▶ **Problem statement**
Please copy exactly the lines from the one containing "ATOM 149 O O" to the end of the entries, both included, and nothing else. Omit every picture.
------ Extracted entries
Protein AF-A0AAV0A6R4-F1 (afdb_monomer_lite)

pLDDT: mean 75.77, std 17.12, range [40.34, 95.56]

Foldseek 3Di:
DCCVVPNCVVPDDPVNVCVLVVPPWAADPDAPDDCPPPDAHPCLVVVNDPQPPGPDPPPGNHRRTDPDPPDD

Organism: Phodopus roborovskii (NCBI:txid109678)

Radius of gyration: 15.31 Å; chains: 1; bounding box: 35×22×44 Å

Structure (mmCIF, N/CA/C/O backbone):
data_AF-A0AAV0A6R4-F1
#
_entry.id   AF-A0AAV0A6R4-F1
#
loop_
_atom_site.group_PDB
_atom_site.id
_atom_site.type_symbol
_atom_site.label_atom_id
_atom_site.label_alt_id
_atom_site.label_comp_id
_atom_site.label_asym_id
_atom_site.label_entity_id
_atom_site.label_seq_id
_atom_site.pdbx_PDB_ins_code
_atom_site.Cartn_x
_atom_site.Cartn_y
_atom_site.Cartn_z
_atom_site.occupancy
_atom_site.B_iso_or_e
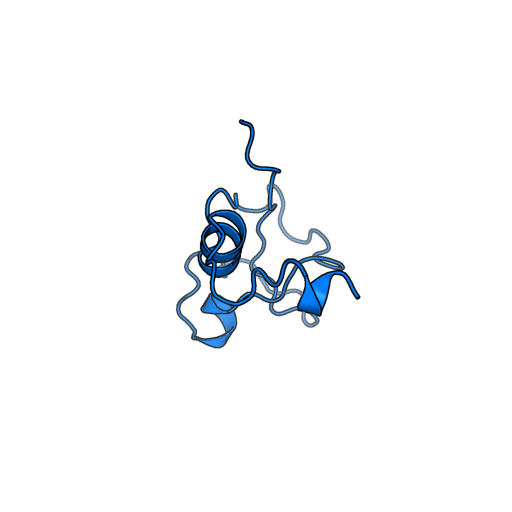quiv
_atom_site.auth_seq_id
_atom_site.auth_comp_id
_atom_site.auth_asym_id
_atom_site.auth_atom_id
_atom_site.pdbx_PDB_model_num
ATOM 1 N N . MET A 1 1 ? -8.220 10.250 24.401 1.00 83.75 1 MET A N 1
ATOM 2 C CA . MET A 1 1 ? -9.510 9.948 25.077 1.00 83.75 1 MET A CA 1
ATOM 3 C C . MET A 1 1 ? -10.328 8.934 24.283 1.00 83.75 1 MET A C 1
ATOM 5 O O . MET A 1 1 ? -10.764 7.967 24.890 1.00 83.75 1 MET A O 1
ATOM 9 N N . GLN A 1 2 ? -10.502 9.089 22.962 1.00 92.25 2 GLN A N 1
ATOM 10 C CA . GLN A 1 2 ? -11.198 8.077 22.148 1.00 92.25 2 GLN A CA 1
ATOM 11 C C . GLN A 1 2 ? -10.531 6.698 22.195 1.00 92.25 2 GLN A C 1
ATOM 13 O O . GLN A 1 2 ? -11.241 5.715 22.304 1.00 92.25 2 GLN A O 1
ATOM 18 N N . GLU A 1 3 ? -9.203 6.622 22.253 1.00 88.44 3 GLU A N 1
ATOM 19 C CA . GLU A 1 3 ? -8.473 5.351 22.408 1.00 88.44 3 GLU A CA 1
ATOM 20 C C . GLU A 1 3 ? -8.850 4.567 23.681 1.00 88.44 3 GLU A C 1
ATOM 22 O O . GLU A 1 3 ? -8.731 3.355 23.706 1.00 88.44 3 GLU A O 1
ATOM 27 N N . ILE A 1 4 ? -9.345 5.220 24.741 1.00 91.56 4 ILE A N 1
ATOM 28 C CA . ILE A 1 4 ? -9.761 4.531 25.981 1.00 91.56 4 ILE A CA 1
ATOM 29 C C . ILE A 1 4 ? -11.230 4.096 25.897 1.00 91.56 4 ILE A C 1
ATOM 31 O O . ILE A 1 4 ? -11.614 3.061 26.430 1.00 91.56 4 ILE A O 1
ATOM 35 N N . ILE A 1 5 ? -12.061 4.907 25.239 1.00 94.00 5 ILE A N 1
ATOM 36 C CA . ILE A 1 5 ? -13.515 4.709 25.167 1.00 94.00 5 ILE A CA 1
ATOM 37 C C . ILE A 1 5 ? -13.888 3.763 24.014 1.00 94.00 5 ILE A C 1
ATOM 39 O O . ILE A 1 5 ? -14.847 3.007 24.117 1.00 94.00 5 ILE A O 1
ATOM 43 N N . ALA A 1 6 ? -13.133 3.815 22.920 1.00 93.06 6 ALA A N 1
ATOM 44 C CA . ALA A 1 6 ? -13.387 3.131 21.661 1.00 93.06 6 ALA A CA 1
ATOM 45 C C . ALA A 1 6 ? -12.060 2.716 20.992 1.00 93.06 6 ALA A C 1
ATOM 47 O O . ALA A 1 6 ? -11.813 3.053 19.834 1.00 93.06 6 ALA A O 1
ATOM 48 N N . SER A 1 7 ? -11.185 2.015 21.728 1.00 94.12 7 SER A N 1
ATOM 49 C CA . SER A 1 7 ? -10.026 1.350 21.109 1.00 94.12 7 SER A CA 1
ATOM 50 C C . SER A 1 7 ? -10.520 0.336 20.083 1.00 94.12 7 SER A C 1
ATOM 52 O O . SER A 1 7 ? -11.381 -0.496 20.376 1.00 94.12 7 SER A O 1
ATOM 54 N N . VAL A 1 8 ? -9.934 0.398 18.892 1.00 93.75 8 VAL A N 1
ATOM 55 C CA . VAL A 1 8 ? -10.156 -0.560 17.804 1.00 93.75 8 VAL A CA 1
ATOM 56 C C . VAL A 1 8 ? -8.904 -1.390 17.526 1.00 93.75 8 VAL A C 1
ATOM 58 O O . VAL A 1 8 ? -8.859 -2.101 16.536 1.00 93.75 8 VAL A O 1
ATOM 61 N N . ASP A 1 9 ? -7.909 -1.365 18.417 1.00 93.75 9 ASP A N 1
ATOM 62 C CA . ASP A 1 9 ? -6.601 -2.009 18.196 1.00 93.75 9 ASP A CA 1
ATOM 63 C C . ASP A 1 9 ? -6.693 -3.541 18.087 1.00 93.75 9 ASP A C 1
ATOM 65 O O . ASP A 1 9 ? -5.807 -4.208 17.559 1.00 93.75 9 ASP A O 1
ATOM 69 N N . HIS A 1 10 ? -7.771 -4.118 18.617 1.00 93.50 10 HIS A N 1
ATOM 70 C CA . HIS A 1 10 ? -8.071 -5.547 18.547 1.00 93.50 10 HIS A CA 1
ATOM 71 C C . HIS A 1 10 ? -8.887 -5.928 17.300 1.00 93.50 10 HIS A C 1
ATOM 73 O O . 
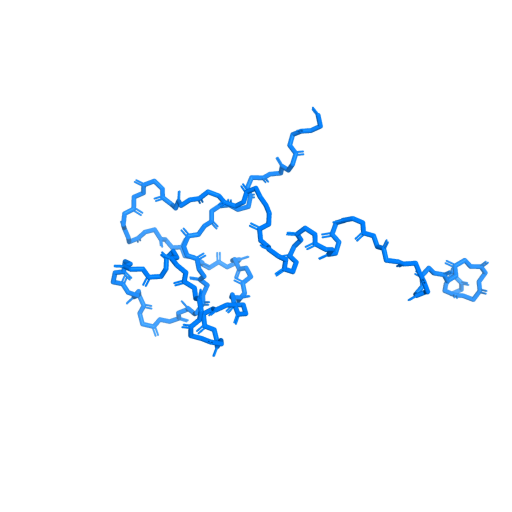HIS A 1 10 ? -9.148 -7.112 17.078 1.00 93.50 10 HIS A O 1
ATOM 79 N N . ILE A 1 11 ? -9.306 -4.946 16.499 1.00 95.56 11 ILE A N 1
ATOM 80 C CA . ILE A 1 11 ? -10.067 -5.132 15.266 1.00 95.56 11 ILE A CA 1
ATOM 81 C C . ILE A 1 11 ? -9.089 -5.026 14.100 1.00 95.56 11 ILE A C 1
ATOM 83 O O . ILE A 1 11 ? -8.413 -4.017 13.948 1.00 95.56 11 ILE A O 1
ATOM 87 N N . LYS A 1 12 ? -9.039 -6.057 13.253 1.00 94.81 12 LYS A N 1
ATOM 88 C CA . LYS A 1 12 ? -8.343 -5.965 11.968 1.00 94.81 12 LYS A CA 1
ATOM 89 C C . LYS A 1 12 ? -9.292 -5.427 10.919 1.00 94.81 12 LYS A C 1
ATOM 91 O O . LYS A 1 12 ? -10.323 -6.046 10.657 1.0
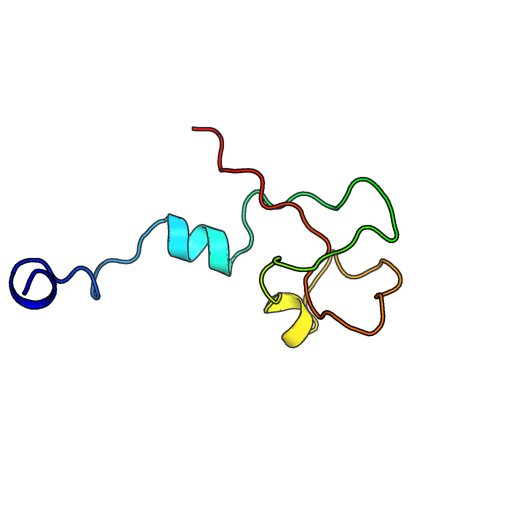0 94.81 12 LYS A O 1
ATOM 96 N N . PHE A 1 13 ? -8.933 -4.305 10.314 1.00 95.00 13 PHE A N 1
ATOM 97 C CA . PHE A 1 13 ? -9.711 -3.754 9.216 1.00 95.00 13 PHE A CA 1
ATOM 98 C C . PHE A 1 13 ? -9.340 -4.435 7.903 1.00 95.00 13 PHE A C 1
ATOM 100 O O . PHE A 1 13 ? -8.168 -4.699 7.628 1.00 95.00 13 PHE A O 1
ATOM 107 N N . ASP A 1 14 ? -10.329 -4.627 7.034 1.00 93.56 14 ASP A N 1
ATOM 108 C CA . ASP A 1 14 ? -10.085 -5.116 5.673 1.00 93.56 14 ASP A CA 1
ATOM 109 C C . ASP A 1 14 ? -9.111 -4.205 4.916 1.00 93.56 14 ASP A C 1
ATOM 111 O O . ASP A 1 14 ? -8.322 -4.673 4.098 1.00 93.56 14 ASP A O 1
ATOM 115 N N . LEU A 1 15 ? -9.108 -2.908 5.240 1.00 89.56 15 LEU A N 1
ATOM 116 C CA . LEU A 1 15 ? -8.175 -1.937 4.680 1.00 89.56 15 LEU A CA 1
ATOM 117 C C . LEU A 1 15 ? -6.718 -2.224 5.071 1.00 89.56 15 LEU A C 1
ATOM 119 O O . LEU A 1 15 ? -5.841 -2.120 4.218 1.00 89.56 15 LEU A O 1
ATOM 123 N N . GLU A 1 16 ? -6.449 -2.627 6.315 1.00 92.38 16 GLU A N 1
ATOM 124 C CA . GLU A 1 16 ? -5.095 -3.006 6.749 1.00 92.38 16 GLU A CA 1
ATOM 125 C C . GLU A 1 16 ? -4.609 -4.220 5.958 1.00 92.38 16 GLU A C 1
ATOM 127 
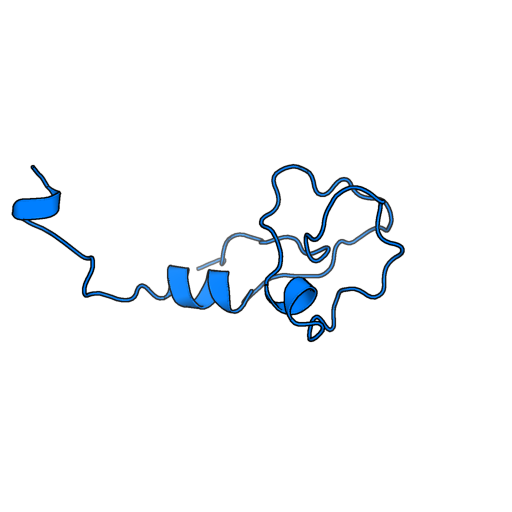O O . GLU A 1 16 ? -3.529 -4.197 5.369 1.00 92.38 16 GLU A O 1
ATOM 132 N N . ILE A 1 17 ? -5.465 -5.239 5.844 1.00 91.50 17 ILE A N 1
ATOM 133 C CA . ILE A 1 17 ? -5.174 -6.459 5.088 1.00 91.50 17 ILE A CA 1
ATOM 134 C C . ILE A 1 17 ? -4.935 -6.131 3.607 1.00 91.50 17 ILE A C 1
ATOM 136 O O . ILE A 1 17 ? -3.969 -6.609 3.009 1.00 91.50 17 ILE A O 1
ATOM 140 N N . ALA A 1 18 ? -5.789 -5.297 3.009 1.00 89.12 18 ALA A N 1
ATOM 141 C CA . ALA A 1 18 ? -5.690 -4.920 1.605 1.00 89.12 18 ALA A CA 1
ATOM 142 C C . ALA A 1 18 ? -4.412 -4.125 1.301 1.00 89.12 18 ALA A C 1
ATOM 144 O O . ALA A 1 18 ? -3.790 -4.351 0.260 1.00 89.12 18 ALA A O 1
ATOM 145 N N . VAL A 1 19 ? -3.990 -3.238 2.208 1.00 87.44 19 VAL A N 1
ATOM 146 C CA . VAL A 1 19 ? -2.748 -2.465 2.075 1.00 87.44 19 VAL A CA 1
ATOM 147 C C . VAL A 1 19 ? -1.522 -3.365 2.233 1.00 87.44 19 VAL A C 1
ATOM 149 O O . VAL A 1 19 ? -0.640 -3.334 1.371 1.00 87.44 19 VAL A O 1
ATOM 152 N N . GLU A 1 20 ? -1.480 -4.209 3.269 1.00 88.75 20 GLU A N 1
ATOM 153 C CA . GLU A 1 20 ? -0.373 -5.147 3.519 1.00 88.75 20 GLU A CA 1
ATOM 154 C C . GLU A 1 20 ? -0.179 -6.126 2.352 1.00 88.75 20 GLU A C 1
ATOM 156 O O . GLU A 1 20 ? 0.944 -6.390 1.916 1.00 88.75 20 GLU A O 1
ATOM 161 N N . GLN A 1 21 ? -1.279 -6.636 1.794 1.00 89.06 21 GLN A N 1
ATOM 162 C CA . GLN A 1 21 ? -1.254 -7.579 0.674 1.00 89.06 21 GLN A CA 1
ATOM 163 C C . GLN A 1 21 ? -1.186 -6.896 -0.700 1.00 89.06 21 GLN A C 1
ATOM 165 O O . GLN A 1 21 ? -1.081 -7.579 -1.720 1.00 89.06 21 GLN A O 1
ATOM 170 N N . GLN A 1 22 ? -1.205 -5.559 -0.750 1.00 85.56 22 GL
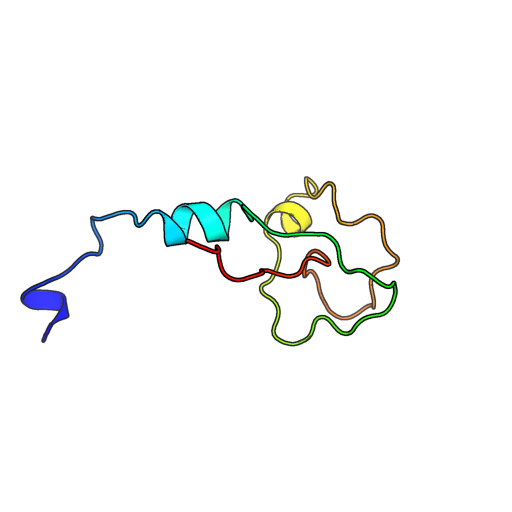N A N 1
ATOM 171 C CA . GLN A 1 22 ? -1.223 -4.767 -1.984 1.00 85.56 22 GLN A CA 1
ATOM 172 C C . GLN A 1 22 ? -2.358 -5.171 -2.945 1.00 85.56 22 GLN A C 1
ATOM 174 O O . GLN A 1 22 ? -2.164 -5.231 -4.170 1.00 85.56 22 GLN A O 1
ATOM 179 N N . LEU A 1 23 ? -3.538 -5.472 -2.393 1.00 86.81 23 LEU A N 1
ATOM 180 C CA . LEU A 1 23 ? -4.731 -5.816 -3.166 1.00 86.81 23 LEU A CA 1
ATOM 181 C C . LEU A 1 23 ? -5.180 -4.613 -4.004 1.00 86.81 23 LEU A C 1
ATOM 183 O O . LEU A 1 23 ? -5.063 -3.464 -3.589 1.00 86.81 23 LEU A O 1
ATOM 187 N N . GLY A 1 24 ? -5.643 -4.871 -5.229 1.00 84.19 24 GLY A N 1
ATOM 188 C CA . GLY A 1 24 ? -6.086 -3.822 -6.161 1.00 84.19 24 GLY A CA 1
------------
▶ **Result**
ATOM 149 O O . VAL A 1 19 ? -0.640 -3.334 1.371 1.00 87.44 19 VAL A O 1
ATOM 152 N N . GLU A 1 20 ? -1.480 -4.209 3.269 1.00 88.75 20 GLU A N 1
ATOM 153 C CA . GLU A 1 20 ? -0.373 -5.147 3.519 1.00 88.75 20 GLU A CA 1
ATOM 154 C C . GLU A 1 20 ? -0.179 -6.126 2.352 1.00 88.75 20 GLU A C 1
ATOM 156 O O . GLU A 1 20 ? 0.944 -6.390 1.916 1.00 88.75 20 GLU A O 1
ATOM 161 N N . GLN A 1 21 ? -1.279 -6.636 1.794 1.00 89.06 21 GLN A N 1
ATOM 162 C CA . GLN A 1 21 ? -1.254 -7.579 0.674 1.00 89.06 21 GLN A CA 1
ATOM 163 C C . GLN A 1 21 ? -1.186 -6.896 -0.700 1.00 89.06 21 GLN A C 1
ATOM 165 O O . GLN A 1 21 ? -1.081 -7.579 -1.720 1.00 89.06 21 GLN A O 1
ATOM 170 N N . GLN A 1 22 ? -1.205 -5.559 -0.750 1.00 85.56 22 GL
N A N 1
ATOM 171 C CA . GLN A 1 22 ? -1.223 -4.767 -1.984 1.00 85.56 22 GLN A CA 1
ATOM 172 C C . GLN A 1 22 ? -2.358 -5.171 -2.945 1.00 85.56 22 GLN A C 1
ATOM 174 O O . GLN A 1 22 ? -2.164 -5.231 -4.170 1.00 85.56 22 GLN A O 1
ATOM 179 N N . LEU A 1 23 ? -3.538 -5.472 -2.393 1.00 86.81 23 LEU A N 1
ATOM 180 C CA . LEU A 1 23 ? -4.731 -5.816 -3.166 1.00 86.81 23 LEU A CA 1
ATOM 181 C C . LEU A 1 23 ? -5.180 -4.613 -4.004 1.00 86.81 23 LEU A C 1
ATOM 183 O O . LEU A 1 23 ? -5.063 -3.464 -3.589 1.00 86.81 23 LEU A O 1
ATOM 187 N N . GLY A 1 24 ? -5.643 -4.871 -5.229 1.00 84.19 24 GLY A N 1
ATOM 188 C CA . GLY A 1 24 ? -6.086 -3.822 -6.161 1.00 84.19 24 GLY A CA 1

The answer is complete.